Why Australia must embrace the digital age - dan_siepen
http://coderfactory.co/posts/why-australia-must-embrace-digital-age#.VMnwOqy28C4.hackernews
======
Sir_Substance
We're hearing the same narrative in this piece that we do in the US. I
graduated last year (in Australia) with a degree in software engineering with
first class honors and a year of employment already under my belt thanks to a
nifty government opportunity that I mixed into my honors. I thought I was a
scoop.

It has taken me 12 months to find a job, and that job is not in Australia.

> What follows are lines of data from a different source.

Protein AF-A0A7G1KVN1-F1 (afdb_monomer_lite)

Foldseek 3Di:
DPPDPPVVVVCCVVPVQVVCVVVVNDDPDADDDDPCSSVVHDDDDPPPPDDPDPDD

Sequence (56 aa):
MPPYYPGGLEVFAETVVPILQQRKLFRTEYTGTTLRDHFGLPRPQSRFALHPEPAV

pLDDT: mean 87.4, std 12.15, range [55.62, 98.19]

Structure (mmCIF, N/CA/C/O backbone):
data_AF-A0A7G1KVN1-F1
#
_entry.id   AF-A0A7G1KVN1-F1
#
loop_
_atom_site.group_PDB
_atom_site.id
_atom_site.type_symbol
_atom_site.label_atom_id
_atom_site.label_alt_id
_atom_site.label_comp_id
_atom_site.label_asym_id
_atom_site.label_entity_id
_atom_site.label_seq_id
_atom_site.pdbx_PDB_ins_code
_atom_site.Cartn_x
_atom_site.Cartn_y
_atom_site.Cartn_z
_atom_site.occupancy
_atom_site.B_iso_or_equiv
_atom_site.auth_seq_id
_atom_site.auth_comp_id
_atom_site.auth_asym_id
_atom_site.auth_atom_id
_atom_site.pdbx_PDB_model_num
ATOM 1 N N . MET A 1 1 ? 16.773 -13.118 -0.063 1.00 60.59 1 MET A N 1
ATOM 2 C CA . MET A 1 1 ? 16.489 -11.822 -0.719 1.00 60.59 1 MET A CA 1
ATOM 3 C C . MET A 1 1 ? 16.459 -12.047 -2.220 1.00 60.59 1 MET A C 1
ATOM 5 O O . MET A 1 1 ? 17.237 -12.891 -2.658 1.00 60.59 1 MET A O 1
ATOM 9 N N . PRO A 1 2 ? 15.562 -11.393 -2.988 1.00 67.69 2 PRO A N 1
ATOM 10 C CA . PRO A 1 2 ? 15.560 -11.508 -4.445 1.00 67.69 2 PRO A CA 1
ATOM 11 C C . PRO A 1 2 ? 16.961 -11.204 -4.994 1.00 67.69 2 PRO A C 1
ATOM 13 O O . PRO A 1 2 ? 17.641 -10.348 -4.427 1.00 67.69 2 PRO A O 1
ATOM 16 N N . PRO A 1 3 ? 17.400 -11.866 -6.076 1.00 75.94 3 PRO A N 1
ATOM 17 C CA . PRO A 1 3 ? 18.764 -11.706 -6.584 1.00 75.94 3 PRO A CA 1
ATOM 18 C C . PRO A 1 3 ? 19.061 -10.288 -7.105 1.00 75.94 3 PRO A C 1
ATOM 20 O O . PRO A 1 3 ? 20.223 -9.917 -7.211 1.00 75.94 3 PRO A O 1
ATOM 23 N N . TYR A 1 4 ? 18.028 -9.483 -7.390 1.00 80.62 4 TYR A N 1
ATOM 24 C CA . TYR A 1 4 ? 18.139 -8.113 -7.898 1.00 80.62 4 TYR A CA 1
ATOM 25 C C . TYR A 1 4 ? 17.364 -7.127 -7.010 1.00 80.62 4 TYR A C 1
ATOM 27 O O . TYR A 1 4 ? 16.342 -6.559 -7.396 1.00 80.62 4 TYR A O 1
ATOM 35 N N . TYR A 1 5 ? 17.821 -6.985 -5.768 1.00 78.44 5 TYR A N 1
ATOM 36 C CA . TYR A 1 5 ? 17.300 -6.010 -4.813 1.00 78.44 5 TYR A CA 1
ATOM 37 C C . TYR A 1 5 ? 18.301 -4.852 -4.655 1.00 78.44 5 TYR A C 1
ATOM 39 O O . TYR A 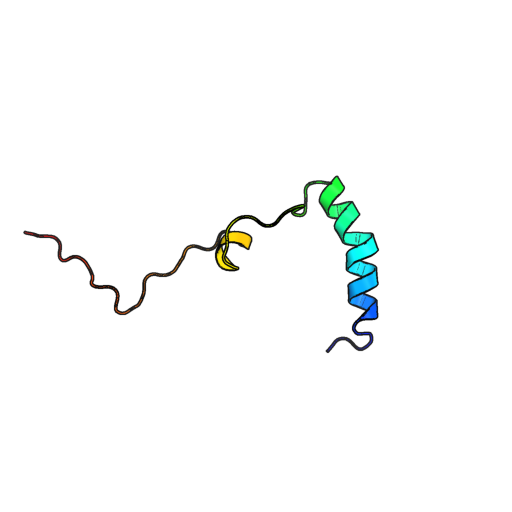1 5 ? 19.490 -5.135 -4.496 1.00 78.44 5 TYR A O 1
ATOM 47 N N . PRO A 1 6 ? 17.858 -3.577 -4.673 1.00 79.50 6 PRO A N 1
ATOM 48 C CA . PRO A 1 6 ? 16.464 -3.101 -4.691 1.00 79.50 6 PRO A CA 1
ATOM 49 C C . PRO A 1 6 ? 15.817 -2.960 -6.084 1.00 79.50 6 PRO A C 1
ATOM 51 O O . PRO A 1 6 ? 14.597 -2.834 -6.160 1.00 79.50 6 PRO A O 1
ATOM 54 N N . GLY A 1 7 ? 16.583 -3.040 -7.178 1.00 88.31 7 GLY A N 1
ATOM 55 C CA . GLY A 1 7 ? 16.125 -2.602 -8.508 1.00 88.31 7 GLY A CA 1
ATOM 56 C C . GLY A 1 7 ? 14.843 -3.264 -9.034 1.00 88.31 7 GLY A C 1
ATOM 57 O O . GLY A 1 7 ? 14.011 -2.602 -9.646 1.00 88.31 7 GLY A O 1
ATOM 58 N N . GLY A 1 8 ? 14.611 -4.551 -8.756 1.00 89.25 8 GLY A N 1
ATOM 59 C CA . GLY A 1 8 ? 13.370 -5.216 -9.177 1.00 89.25 8 GLY A CA 1
ATOM 60 C C . GLY A 1 8 ? 12.119 -4.664 -8.482 1.00 89.25 8 GLY A C 1
ATOM 61 O O . GLY A 1 8 ? 11.043 -4.627 -9.077 1.00 89.25 8 GLY A O 1
ATOM 62 N N . LEU A 1 9 ? 12.263 -4.212 -7.233 1.00 91.44 9 LEU A N 1
ATOM 63 C CA . LEU A 1 9 ? 11.181 -3.581 -6.481 1.00 91.44 9 LEU A CA 1
ATOM 64 C C . LEU A 1 9 ? 10.907 -2.166 -7.000 1.00 91.44 9 LEU A C 1
ATOM 66 O O . LEU A 1 9 ? 9.741 -1.804 -7.138 1.00 91.44 9 LEU A O 1
ATOM 70 N N . GLU A 1 10 ? 11.953 -1.405 -7.329 1.00 93.75 10 GLU A N 1
ATOM 71 C CA . GLU A 1 10 ? 11.835 -0.061 -7.916 1.00 93.75 10 GLU A CA 1
ATOM 72 C C . GLU A 1 10 ? 11.069 -0.101 -9.244 1.00 93.75 10 GLU A C 1
ATOM 74 O O . GLU A 1 10 ? 10.030 0.544 -9.367 1.00 93.75 10 GLU A O 1
ATOM 79 N N . VAL A 1 11 ? 11.478 -0.963 -10.186 1.00 95.06 11 VAL A N 1
ATOM 80 C CA . VAL A 1 11 ? 10.790 -1.105 -11.484 1.00 95.06 11 VAL A CA 1
ATOM 81 C C . VAL A 1 11 ? 9.322 -1.481 -11.297 1.00 95.06 11 VAL A C 1
ATOM 83 O O . VAL A 1 11 ? 8.449 -0.938 -11.973 1.00 95.06 11 VAL A O 1
ATOM 86 N N . PHE A 1 12 ? 9.010 -2.391 -10.371 1.00 93.81 12 PHE A N 1
ATOM 87 C CA . PHE A 1 12 ? 7.625 -2.775 -10.106 1.00 93.81 12 PHE A CA 1
ATOM 88 C C . PHE A 1 12 ? 6.804 -1.612 -9.531 1.00 93.81 12 PHE A C 1
ATOM 90 O O . PHE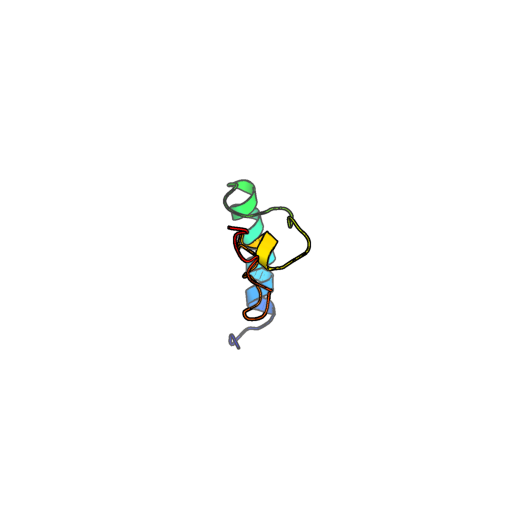 A 1 12 ? 5.672 -1.380 -9.966 1.00 93.81 12 PHE A O 1
ATOM 97 N N . ALA A 1 13 ? 7.366 -0.880 -8.566 1.00 94.75 13 ALA A N 1
ATOM 98 C CA . ALA A 1 13 ? 6.708 0.252 -7.924 1.00 94.75 13 ALA A CA 1
ATOM 99 C C . ALA A 1 13 ? 6.438 1.398 -8.911 1.00 94.75 13 ALA A C 1
ATOM 101 O O . ALA A 1 13 ? 5.367 1.996 -8.864 1.00 94.75 13 ALA A O 1
ATOM 102 N N . GLU A 1 14 ? 7.360 1.665 -9.835 1.00 96.56 14 GLU A N 1
ATOM 103 C CA . GLU A 1 14 ? 7.231 2.751 -10.812 1.00 96.56 14 GLU A CA 1
ATOM 104 C C . GLU A 1 14 ? 6.335 2.395 -12.003 1.00 96.56 14 GLU A C 1
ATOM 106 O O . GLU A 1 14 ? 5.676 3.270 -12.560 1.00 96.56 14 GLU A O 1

Of the 7 friends I went through uni with (including myself) that completed,
three found local jobs in their field, three founds jobs overseas and one took
a PhD to duck and cover from the economy.

When it's as difficult to find jobs in the country as it is to get them
overseas, you can hardly froth over how it's a problem that Australian IT
demand isn't being met because students aren't interested.

Not our fault arseholes, maybe if you hired someone occasionally, people would
consider it more of a career option.

The reality is that the Australian IT industry is dead, dead, dead. There is
no startup culture anywhere, almost every games company abandoned ship during
the GFC, and big companies like Microsoft ship Australian graduates to the US
rather then employing them here. The jobs that stay in Australia are two-
faced. One of the guys I mentioned got a local job with HP, and a few months
later he was handing out fliers at the job faire for the next years graduates.

HP sure must value his technical expertise, and they aren't the only ones.
Cisco was advertising for engineers (electrical, software, computer) for their
graduate program. Upon further inspection, the first 6 months of their
graduate program involved coursework in sales.

COME ON. I did not do 4 years of university to hawk routers.

Why is this shit happening? I don't know for sure, but it's clear something
about the Australian environment is very hostile to IT business.